Is There a Positive Side?

Ultimately, the question isn’t whether or not girls and ladies should be ready to wear, pose, or represent themselves in whatever way they want—the answer thereto may be a resounding, yes. There should be no shame in dressing provocatively and owning your sexuality. Plus, it may be argued that there are often part of reclaiming their own bodies when girls and ladies purposefully value more highly to tackle this guise. Particularly, once they do so intentionally while fully conscious of the history.

If embodying this look truly makes them feel good about themselves—and they’re doing it without altering their authentic selves or acquiescing to the pressures of the male gaze, then that will be a healthy thanks to express and celebrate themselves.

Mental Health Impacts

But the accumulated impact of living under the male gaze does quite simply alter how a woman poses for the camera, the categories of characters they see in their favorite TV shows, or how it feels to them to be seen come in the planet.

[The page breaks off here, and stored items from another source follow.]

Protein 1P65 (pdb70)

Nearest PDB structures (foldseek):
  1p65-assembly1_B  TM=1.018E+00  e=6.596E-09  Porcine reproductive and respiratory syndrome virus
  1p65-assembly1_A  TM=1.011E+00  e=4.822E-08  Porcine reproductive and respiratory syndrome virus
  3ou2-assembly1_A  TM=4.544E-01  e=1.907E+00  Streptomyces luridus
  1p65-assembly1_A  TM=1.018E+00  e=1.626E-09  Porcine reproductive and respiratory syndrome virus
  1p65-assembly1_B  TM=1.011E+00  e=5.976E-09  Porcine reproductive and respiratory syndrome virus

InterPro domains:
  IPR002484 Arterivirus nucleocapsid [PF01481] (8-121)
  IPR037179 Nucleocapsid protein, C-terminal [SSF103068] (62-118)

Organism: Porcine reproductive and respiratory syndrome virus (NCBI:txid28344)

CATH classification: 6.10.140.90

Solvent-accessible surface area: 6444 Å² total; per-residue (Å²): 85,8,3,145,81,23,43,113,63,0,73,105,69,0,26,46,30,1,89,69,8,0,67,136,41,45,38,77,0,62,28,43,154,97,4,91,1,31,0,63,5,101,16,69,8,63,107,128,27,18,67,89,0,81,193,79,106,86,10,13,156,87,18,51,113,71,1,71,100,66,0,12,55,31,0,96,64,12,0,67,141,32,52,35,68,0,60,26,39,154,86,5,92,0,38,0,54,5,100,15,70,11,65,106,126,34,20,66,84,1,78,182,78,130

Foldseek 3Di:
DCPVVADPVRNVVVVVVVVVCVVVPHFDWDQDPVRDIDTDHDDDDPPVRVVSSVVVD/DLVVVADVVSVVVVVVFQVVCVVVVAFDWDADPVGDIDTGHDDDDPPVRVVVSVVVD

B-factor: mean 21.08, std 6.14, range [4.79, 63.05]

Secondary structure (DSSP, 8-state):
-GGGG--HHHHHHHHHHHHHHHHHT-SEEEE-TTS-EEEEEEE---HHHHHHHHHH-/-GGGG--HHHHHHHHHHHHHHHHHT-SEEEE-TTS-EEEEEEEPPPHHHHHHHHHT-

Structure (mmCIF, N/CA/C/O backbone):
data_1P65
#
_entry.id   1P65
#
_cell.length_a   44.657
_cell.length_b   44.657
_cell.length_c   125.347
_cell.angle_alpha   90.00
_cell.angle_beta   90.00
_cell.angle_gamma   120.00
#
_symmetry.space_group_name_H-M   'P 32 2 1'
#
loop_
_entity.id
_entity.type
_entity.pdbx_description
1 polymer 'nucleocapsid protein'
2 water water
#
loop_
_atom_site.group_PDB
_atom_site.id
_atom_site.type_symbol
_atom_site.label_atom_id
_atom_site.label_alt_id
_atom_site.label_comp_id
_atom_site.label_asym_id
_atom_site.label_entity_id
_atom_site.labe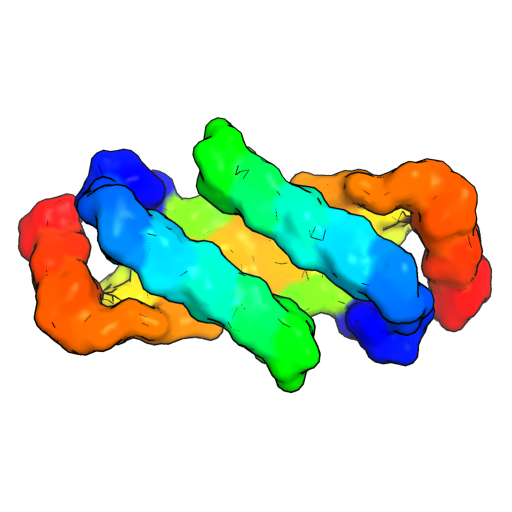l_seq_id
_atom_site.pdbx_PDB_ins_code
_atom_site.Cartn_x
_atom_site.Cartn_y
_atom_site.Cartn_z
_atom_site.occupancy
_atom_site.B_iso_or_equiv
_atom_site.auth_seq_id
_atom_site.auth_comp_id
_atom_site.auth_asym_id
_atom_site.auth_atom_id
_atom_site.pdbx_PDB_model_num
ATOM 1 N N . ASP A 1 12 ? 14.186 27.851 70.073 1.00 18.50 11 ASP A N 1
ATOM 2 C CA . ASP A 1 12 ? 13.089 26.891 69.772 1.00 18.71 11 ASP A CA 1
ATOM 3 C C . ASP A 1 12 ? 13.137 25.761 70.776 1.00 19.35 11 ASP A C 1
ATOM 4 O O . ASP A 1 12 ? 14.045 24.920 70.725 1.00 19.32 11 ASP A O 1
ATOM 9 N N . VAL A 1 13 ? 12.144 25.772 71.677 1.00 20.03 12 VAL A N 1
ATOM 10 C CA . VAL A 1 13 ? 11.978 24.814 72.772 1.00 20.17 12 VAL A CA 1
ATOM 11 C C . VAL A 1 13 ? 11.732 23.399 72.289 1.00 19.93 12 VAL A C 1
ATOM 12 O O . VAL A 1 13 ? 11.842 22.470 73.081 1.00 20.28 12 VAL A O 1
ATOM 16 N N . ARG A 1 14 ? 11.326 23.224 71.037 1.00 18.86 13 ARG A N 1
ATOM 17 C CA . ARG A 1 14 ? 10.926 21.897 70.607 1.00 19.03 13 ARG A CA 1
ATOM 18 C C . ARG A 1 14 ? 12.007 20.856 70.821 1.00 19.19 13 ARG A C 1
ATOM 19 O O . ARG A 1 14 ? 11.731 19.697 71.199 1.00 18.98 13 ARG A O 1
ATOM 27 N N . HIS A 1 15 ? 13.241 21.283 70.650 1.00 19.60 14 HIS A N 1
ATOM 28 C CA . HIS A 1 15 ? 14.332 20.330 70.719 1.00 21.15 14 HIS A CA 1
ATOM 29 C C . HIS A 1 15 ? 14.744 19.988 72.169 1.00 20.60 14 HIS A C 1
ATOM 30 O O . HIS A 1 15 ? 15.604 19.155 72.393 1.00 20.93 14 HIS A O 1
ATOM 37 N N . HIS A 1 16 ? 14.025 20.583 73.133 1.00 20.23 15 HIS A N 1
ATOM 38 C CA . HIS A 1 16 ? 14.079 20.271 74.566 1.00 19.19 15 HIS A CA 1
ATOM 39 C C . HIS A 1 16 ? 12.856 19.503 75.030 1.00 18.90 15 HIS A C 1
ATOM 40 O O . HIS A 1 16 ? 12.821 19.014 76.156 1.00 18.25 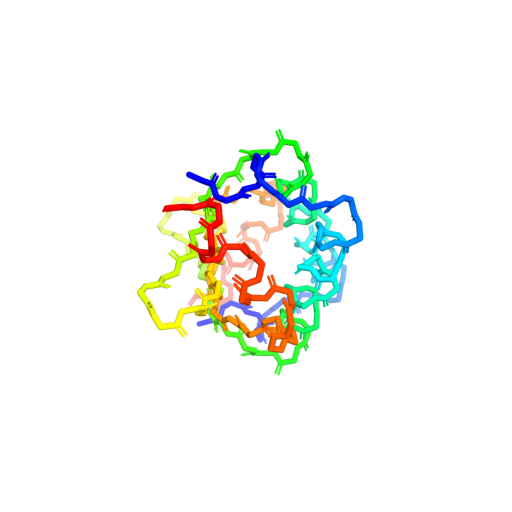15 HIS A O 1
ATOM 47 N N . PHE A 1 17 ? 11.821 19.458 74.204 1.00 19.10 16 PHE A N 1
ATOM 48 C CA . PHE A 1 17 ? 10.585 18.791 74.620 1.00 20.09 16 PHE A CA 1
ATOM 49 C C . PHE A 1 17 ? 10.771 17.294 74.908 1.00 20.27 16 PHE A C 1
ATOM 50 O O . PHE A 1 17 ? 11.487 16.580 74.204 1.00 20.59 16 PHE A O 1
ATOM 58 N N . THR A 1 18 ? 10.098 16.836 75.946 1.00 20.91 17 THR A N 1
ATOM 59 C CA . THR A 1 18 ? 9.936 15.421 76.237 1.00 21.64 17 THR A CA 1
ATOM 60 C C . THR A 1 18 ? 8.974 14.901 75.172 1.00 21.79 17 THR A C 1
ATOM 61 O O . THR A 1 18 ? 8.253 15.700 74.593 1.00 21.62 17 THR A O 1
ATOM 65 N N . PRO A 1 19 ? 8.953 13.608 74.862 1.00 22.09 18 PRO A N 1
ATOM 66 C CA . PRO A 1 19 ? 7.892 13.092 73.981 1.00 22.51 18 PRO A CA 1
ATOM 67 C C . PRO A 1 19 ? 6.490 13.407 74.528 1.00 22.90 18 PRO A C 1
ATOM 68 O O . PRO A 1 19 ? 5.654 13.875 73.755 1.00 23.58 18 PRO A O 1
ATOM 72 N N . SER A 1 20 ? 6.251 13.195 75.818 1.00 22.85 19 SER A N 1
ATOM 73 C CA . SER A 1 20 ? 4.964 13.526 76.423 1.00 23.05 19 SER A CA 1
ATOM 74 C C . SER A 1 20 ? 4.681 15.025 76.369 1.00 22.39 19 SER A C 1
ATOM 75 O O . SER A 1 20 ? 3.547 15.430 76.097 1.00 22.86 19 SER A O 1
ATOM 78 N N . GLU A 1 21 ? 5.710 15.840 76.602 1.00 21.79 20 GLU A N 1
ATOM 79 C CA . GLU A 1 21 ? 5.635 17.295 76.436 1.00 21.03 20 GLU A CA 1
ATOM 80 C C . GLU A 1 21 ? 5.261 17.735 75.005 1.00 20.51 20 GLU A C 1
ATOM 81 O O . GLU A 1 21 ? 4.598 18.760 74.793 1.00 20.67 20 GLU A O 1
ATOM 87 N N . ARG A 1 22 ? 5.746 16.990 74.020 1.00 19.95 21 ARG A N 1
ATOM 88 C CA . ARG A 1 22 ? 5.539 17.295 72.604 1.00 19.66 21 ARG A CA 1
ATOM 89 C C . ARG A 1 22 ? 4.059 17.059 72.245 1.00 19.34 21 ARG A C 1
ATOM 90 O O . ARG A 1 22 ? 3.408 17.979 71.722 1.00 18.82 21 ARG A O 1
ATOM 98 N N . GLN A 1 23 ? 3.514 15.881 72.613 1.00 19.21 22 GLN A N 1
ATOM 99 C CA . GLN A 1 23 ? 2.063 15.628 72.538 1.00 19.28 22 GLN A CA 1
ATOM 100 C C . GLN A 1 23 ? 1.228 16.689 73.242 1.00 19.47 22 GLN A C 1
ATOM 101 O O . GLN A 1 23 ? 0.305 17.216 72.634 1.00 19.13 22 GLN A O 1
ATOM 107 N N . LEU A 1 24 ? 1.532 16.996 74.513 1.00 19.51 23 LEU A N 1
ATOM 108 C CA . LEU A 1 24 ? 0.808 18.067 75.208 1.00 19.02 23 LEU A CA 1
ATOM 109 C C . LEU A 1 24 ? 0.746 19.316 74.345 1.00 18.38 23 LEU A C 1
ATOM 110 O O . LEU A 1 24 ? -0.302 19.938 74.271 1.00 18.09 23 LEU A O 1
ATOM 115 N N . CYS A 1 25 ? 1.815 19.663 73.642 1.00 17.76 24 CYS A N 1
ATOM 116 C CA . CYS A 1 25 ? 1.709 20.888 72.843 1.00 19.35 24 CYS A CA 1
ATOM 117 C C . CYS A 1 25 ? 0.758 20.739 71.671 1.00 19.43 24 CYS A C 1
ATOM 118 O O . CYS A 1 25 ? -0.014 21.673 71.365 1.00 19.12 24 CYS A O 1
ATOM 121 N N . LEU A 1 26 ? 0.847 19.589 71.002 1.00 18.52 25 LEU A N 1
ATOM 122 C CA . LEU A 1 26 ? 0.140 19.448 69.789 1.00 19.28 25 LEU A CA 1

In fact, the objectification of ladies and girls has profound psychological state impacts—and social media has become a very potent method of disseminating the reach of the male gaze.

Studies show that increasing incidences of depression, anxiety, loneliness, low self-esteem, eating disorders, self-harm, and suicidal ideation are associated with female objectification.

Interestingly, a 2014 study entitled “Fathers, daughters, and self-objectification: does bonding style matter,” found a powerful link between negative eating patterns and body shame in girls who grew up with highly attentive and overly protective fathers. The researchers point to the added attention these dads placed on their daughter’s changing bodies and sexuality as proof of the girls’ added struggles with healthy eating and body image.

male gaze

Changing the Gaze

Awareness of the influence of the male gaze is vital to freeing yourself of its power. Simply considering its pervasiveness and influence may offset a major amount of its impact, allowing you to work out yourself and performance within the world simply as you’re, without relegating yourself to the supporting role.

Focusing on and seeking out depictions of girls and girls that run counter to the stereotypes of the male gaze also may help to shatter its hold on our collective psyches. Ultimately, discarding the burden of worrying about being seen, who is watching, or fitting into the prescripted “female” role, helps you to instead be the person you would like to be.